══ Record extracts ══

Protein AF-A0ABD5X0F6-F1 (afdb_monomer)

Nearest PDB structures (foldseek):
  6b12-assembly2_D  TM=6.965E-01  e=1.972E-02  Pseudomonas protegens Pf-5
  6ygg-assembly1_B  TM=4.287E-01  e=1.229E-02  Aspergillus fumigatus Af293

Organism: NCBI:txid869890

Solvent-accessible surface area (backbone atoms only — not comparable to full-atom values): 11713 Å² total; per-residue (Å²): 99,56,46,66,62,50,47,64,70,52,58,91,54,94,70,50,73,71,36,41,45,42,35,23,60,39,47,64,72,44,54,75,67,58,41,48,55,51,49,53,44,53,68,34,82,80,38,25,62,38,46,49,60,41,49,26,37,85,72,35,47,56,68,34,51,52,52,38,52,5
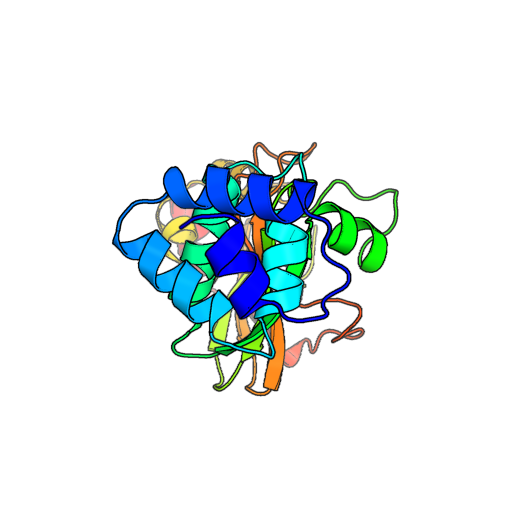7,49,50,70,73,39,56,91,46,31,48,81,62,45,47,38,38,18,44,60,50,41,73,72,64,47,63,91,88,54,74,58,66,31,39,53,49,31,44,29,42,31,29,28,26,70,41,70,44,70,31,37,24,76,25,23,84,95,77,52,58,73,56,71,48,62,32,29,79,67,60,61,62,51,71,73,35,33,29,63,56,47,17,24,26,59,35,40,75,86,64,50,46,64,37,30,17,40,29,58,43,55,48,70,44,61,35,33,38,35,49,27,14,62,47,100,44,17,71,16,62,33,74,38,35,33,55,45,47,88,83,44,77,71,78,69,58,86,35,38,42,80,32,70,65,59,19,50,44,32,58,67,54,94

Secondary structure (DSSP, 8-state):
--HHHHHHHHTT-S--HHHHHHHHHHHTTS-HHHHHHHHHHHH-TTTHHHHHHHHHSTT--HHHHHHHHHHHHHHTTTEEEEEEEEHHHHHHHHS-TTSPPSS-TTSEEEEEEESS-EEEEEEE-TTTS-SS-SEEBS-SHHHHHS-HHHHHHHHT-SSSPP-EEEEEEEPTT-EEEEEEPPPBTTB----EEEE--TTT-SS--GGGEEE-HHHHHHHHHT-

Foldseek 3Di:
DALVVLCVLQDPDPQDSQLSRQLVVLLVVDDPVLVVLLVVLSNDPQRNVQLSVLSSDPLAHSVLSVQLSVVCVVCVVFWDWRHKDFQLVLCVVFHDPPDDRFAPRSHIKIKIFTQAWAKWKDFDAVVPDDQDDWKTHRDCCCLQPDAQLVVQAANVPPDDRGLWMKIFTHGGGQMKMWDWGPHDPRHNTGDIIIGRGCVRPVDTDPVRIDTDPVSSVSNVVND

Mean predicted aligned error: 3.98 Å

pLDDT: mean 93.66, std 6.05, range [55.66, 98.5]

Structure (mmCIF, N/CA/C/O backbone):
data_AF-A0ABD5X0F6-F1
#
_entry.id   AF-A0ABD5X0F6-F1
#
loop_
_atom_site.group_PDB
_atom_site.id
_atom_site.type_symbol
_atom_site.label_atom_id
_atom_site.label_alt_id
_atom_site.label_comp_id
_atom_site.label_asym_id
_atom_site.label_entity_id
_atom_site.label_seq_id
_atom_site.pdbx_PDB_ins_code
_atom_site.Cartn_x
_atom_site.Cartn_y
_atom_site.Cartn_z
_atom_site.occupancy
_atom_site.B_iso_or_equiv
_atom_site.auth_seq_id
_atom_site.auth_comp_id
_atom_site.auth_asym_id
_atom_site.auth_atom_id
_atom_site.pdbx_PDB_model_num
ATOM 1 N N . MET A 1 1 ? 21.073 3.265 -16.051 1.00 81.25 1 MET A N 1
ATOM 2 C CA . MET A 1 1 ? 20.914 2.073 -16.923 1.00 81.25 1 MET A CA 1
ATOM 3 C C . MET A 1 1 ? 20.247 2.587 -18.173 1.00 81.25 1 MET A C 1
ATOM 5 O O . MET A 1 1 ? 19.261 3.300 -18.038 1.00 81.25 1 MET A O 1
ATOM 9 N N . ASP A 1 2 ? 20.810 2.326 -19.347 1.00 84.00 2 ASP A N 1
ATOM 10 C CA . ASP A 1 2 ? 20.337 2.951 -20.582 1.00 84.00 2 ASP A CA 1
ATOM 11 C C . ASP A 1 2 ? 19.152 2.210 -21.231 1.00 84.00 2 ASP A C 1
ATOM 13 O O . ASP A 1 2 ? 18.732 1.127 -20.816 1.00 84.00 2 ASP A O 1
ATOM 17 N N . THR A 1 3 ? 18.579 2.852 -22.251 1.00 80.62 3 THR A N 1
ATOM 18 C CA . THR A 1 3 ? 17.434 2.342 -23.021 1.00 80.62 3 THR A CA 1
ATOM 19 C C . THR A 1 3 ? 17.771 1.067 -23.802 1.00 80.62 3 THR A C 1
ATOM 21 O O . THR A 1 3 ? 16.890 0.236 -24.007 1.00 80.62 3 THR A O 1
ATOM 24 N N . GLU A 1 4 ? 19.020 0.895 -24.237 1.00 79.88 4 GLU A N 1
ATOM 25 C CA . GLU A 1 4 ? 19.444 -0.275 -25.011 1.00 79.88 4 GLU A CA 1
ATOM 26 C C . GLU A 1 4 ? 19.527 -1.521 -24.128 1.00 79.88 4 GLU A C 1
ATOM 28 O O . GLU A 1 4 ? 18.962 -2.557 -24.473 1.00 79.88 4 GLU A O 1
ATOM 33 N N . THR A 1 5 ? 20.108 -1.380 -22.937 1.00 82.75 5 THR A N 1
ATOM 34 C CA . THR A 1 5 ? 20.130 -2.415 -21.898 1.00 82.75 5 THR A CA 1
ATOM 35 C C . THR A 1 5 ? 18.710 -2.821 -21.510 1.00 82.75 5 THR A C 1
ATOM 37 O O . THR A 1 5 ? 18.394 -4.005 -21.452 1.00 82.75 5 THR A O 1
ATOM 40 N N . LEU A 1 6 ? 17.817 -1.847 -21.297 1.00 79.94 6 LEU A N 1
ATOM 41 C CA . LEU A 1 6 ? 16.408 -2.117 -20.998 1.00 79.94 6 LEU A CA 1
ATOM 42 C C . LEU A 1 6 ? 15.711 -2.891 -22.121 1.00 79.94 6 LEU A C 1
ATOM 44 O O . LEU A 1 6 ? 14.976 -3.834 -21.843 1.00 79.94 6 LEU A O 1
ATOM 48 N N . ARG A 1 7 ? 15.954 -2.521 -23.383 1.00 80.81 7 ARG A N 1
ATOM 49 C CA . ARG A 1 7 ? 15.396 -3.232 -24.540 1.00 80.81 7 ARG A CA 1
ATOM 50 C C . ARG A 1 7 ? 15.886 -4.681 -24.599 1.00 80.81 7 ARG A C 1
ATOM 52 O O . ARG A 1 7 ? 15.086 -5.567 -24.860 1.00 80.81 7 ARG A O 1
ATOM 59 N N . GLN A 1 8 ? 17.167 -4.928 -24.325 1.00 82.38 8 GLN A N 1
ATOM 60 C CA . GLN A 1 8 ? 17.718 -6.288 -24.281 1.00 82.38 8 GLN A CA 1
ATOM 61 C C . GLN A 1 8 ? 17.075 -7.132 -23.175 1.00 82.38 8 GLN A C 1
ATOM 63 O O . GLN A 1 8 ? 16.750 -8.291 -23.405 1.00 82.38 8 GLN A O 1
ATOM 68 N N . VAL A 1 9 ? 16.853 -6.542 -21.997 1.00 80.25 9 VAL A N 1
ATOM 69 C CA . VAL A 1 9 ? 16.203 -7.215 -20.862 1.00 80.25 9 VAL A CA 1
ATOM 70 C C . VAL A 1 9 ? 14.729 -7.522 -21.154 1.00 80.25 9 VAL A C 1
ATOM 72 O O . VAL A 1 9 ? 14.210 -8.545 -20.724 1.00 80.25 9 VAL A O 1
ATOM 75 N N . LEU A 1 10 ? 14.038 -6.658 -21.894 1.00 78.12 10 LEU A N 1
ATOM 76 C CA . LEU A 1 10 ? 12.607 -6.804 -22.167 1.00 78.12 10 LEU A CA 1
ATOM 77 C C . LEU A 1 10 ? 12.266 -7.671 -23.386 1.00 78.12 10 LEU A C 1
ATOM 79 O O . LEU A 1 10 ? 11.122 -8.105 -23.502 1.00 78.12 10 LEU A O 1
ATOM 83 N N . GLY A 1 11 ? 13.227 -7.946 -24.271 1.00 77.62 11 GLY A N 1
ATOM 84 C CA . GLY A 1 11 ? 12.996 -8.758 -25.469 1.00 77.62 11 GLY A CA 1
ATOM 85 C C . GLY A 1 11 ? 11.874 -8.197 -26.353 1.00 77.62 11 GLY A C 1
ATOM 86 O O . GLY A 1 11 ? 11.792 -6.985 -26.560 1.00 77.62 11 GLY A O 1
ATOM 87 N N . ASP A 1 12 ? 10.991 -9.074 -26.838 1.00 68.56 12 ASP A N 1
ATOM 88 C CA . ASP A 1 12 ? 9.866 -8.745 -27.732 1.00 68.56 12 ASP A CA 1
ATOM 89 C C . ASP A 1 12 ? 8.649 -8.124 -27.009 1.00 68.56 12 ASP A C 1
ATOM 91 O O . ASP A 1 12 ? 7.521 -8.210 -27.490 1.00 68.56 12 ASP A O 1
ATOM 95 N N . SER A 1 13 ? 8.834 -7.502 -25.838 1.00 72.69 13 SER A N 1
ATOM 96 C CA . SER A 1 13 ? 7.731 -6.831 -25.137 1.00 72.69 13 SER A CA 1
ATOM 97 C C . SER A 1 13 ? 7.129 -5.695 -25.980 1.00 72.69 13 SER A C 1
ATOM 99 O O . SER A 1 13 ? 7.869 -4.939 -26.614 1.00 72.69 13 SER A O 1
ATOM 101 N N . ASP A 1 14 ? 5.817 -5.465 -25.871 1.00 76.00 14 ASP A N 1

═══

_Task item_
Please transcribe exactly the lines above from the line that has "ATOM 34 C CA" up to and including the line that has "ATOM 70 C C"; no other line belongs in the answer.

_Solution_
ATOM 34 C CA . THR A 1 5 ? 20.130 -2.415 -21.898 1.00 82.75 5 THR A CA 1
ATOM 35 C C . THR A 1 5 ? 18.710 -2.821 -21.510 1.00 82.75 5 THR A C 1
ATOM 37 O O . THR A 1 5 ? 18.394 -4.005 -21.452 1.00 82.75 5 THR A O 1
ATOM 40 N N . LEU A 1 6 ? 17.817 -1.847 -21.297 1.00 79.94 6 LEU A N 1
ATOM 41 C CA . LEU A 1 6 ? 16.408 -2.117 -20.998 1.00 79.94 6 LEU A CA 1
ATOM 42 C C . LEU A 1 6 ? 15.711 -2.891 -22.121 1.00 79.94 6 LEU A C 1
ATOM 44 O O . LEU A 1 6 ? 14.976 -3.834 -21.843 1.00 79.94 6 LEU A O 1
ATOM 48 N N . ARG A 1 7 ? 15.954 -2.521 -23.383 1.00 80.81 7 ARG A N 1
ATOM 49 C CA . ARG A 1 7 ? 15.396 -3.232 -24.540 1.00 80.81 7 ARG A CA 1
ATOM 50 C C . ARG A 1 7 ? 15.886 -4.681 -24.599 1.00 80.81 7 ARG A C 1
ATOM 52 O O . ARG A 1 7 ? 15.086 -5.567 -24.860 1.00 80.81 7 ARG A O 1
ATOM 59 N N . GLN A 1 8 ? 17.167 -4.928 -24.325 1.00 82.38 8 GLN A N 1
ATOM 60 C CA . GLN A 1 8 ? 17.718 -6.288 -24.281 1.00 82.38 8 GLN A CA 1
ATOM 61 C C . GLN A 1 8 ? 17.075 -7.132 -23.175 1.00 82.38 8 GLN A C 1
ATOM 63 O O . GLN A 1 8 ? 16.750 -8.291 -23.405 1.00 82.38 8 GLN A O 1
ATOM 68 N N . VAL A 1 9 ? 16.853 -6.542 -21.997 1.00 80.25 9 VAL A N 1
ATOM 69 C CA . VAL A 1 9 ? 16.203 -7.215 -20.862 1.00 80.25 9 VAL A CA 1
ATOM 70 C C . VAL A 1 9 ? 14.729 -7.522 -21.154 1.00 80.25 9 VAL A C 1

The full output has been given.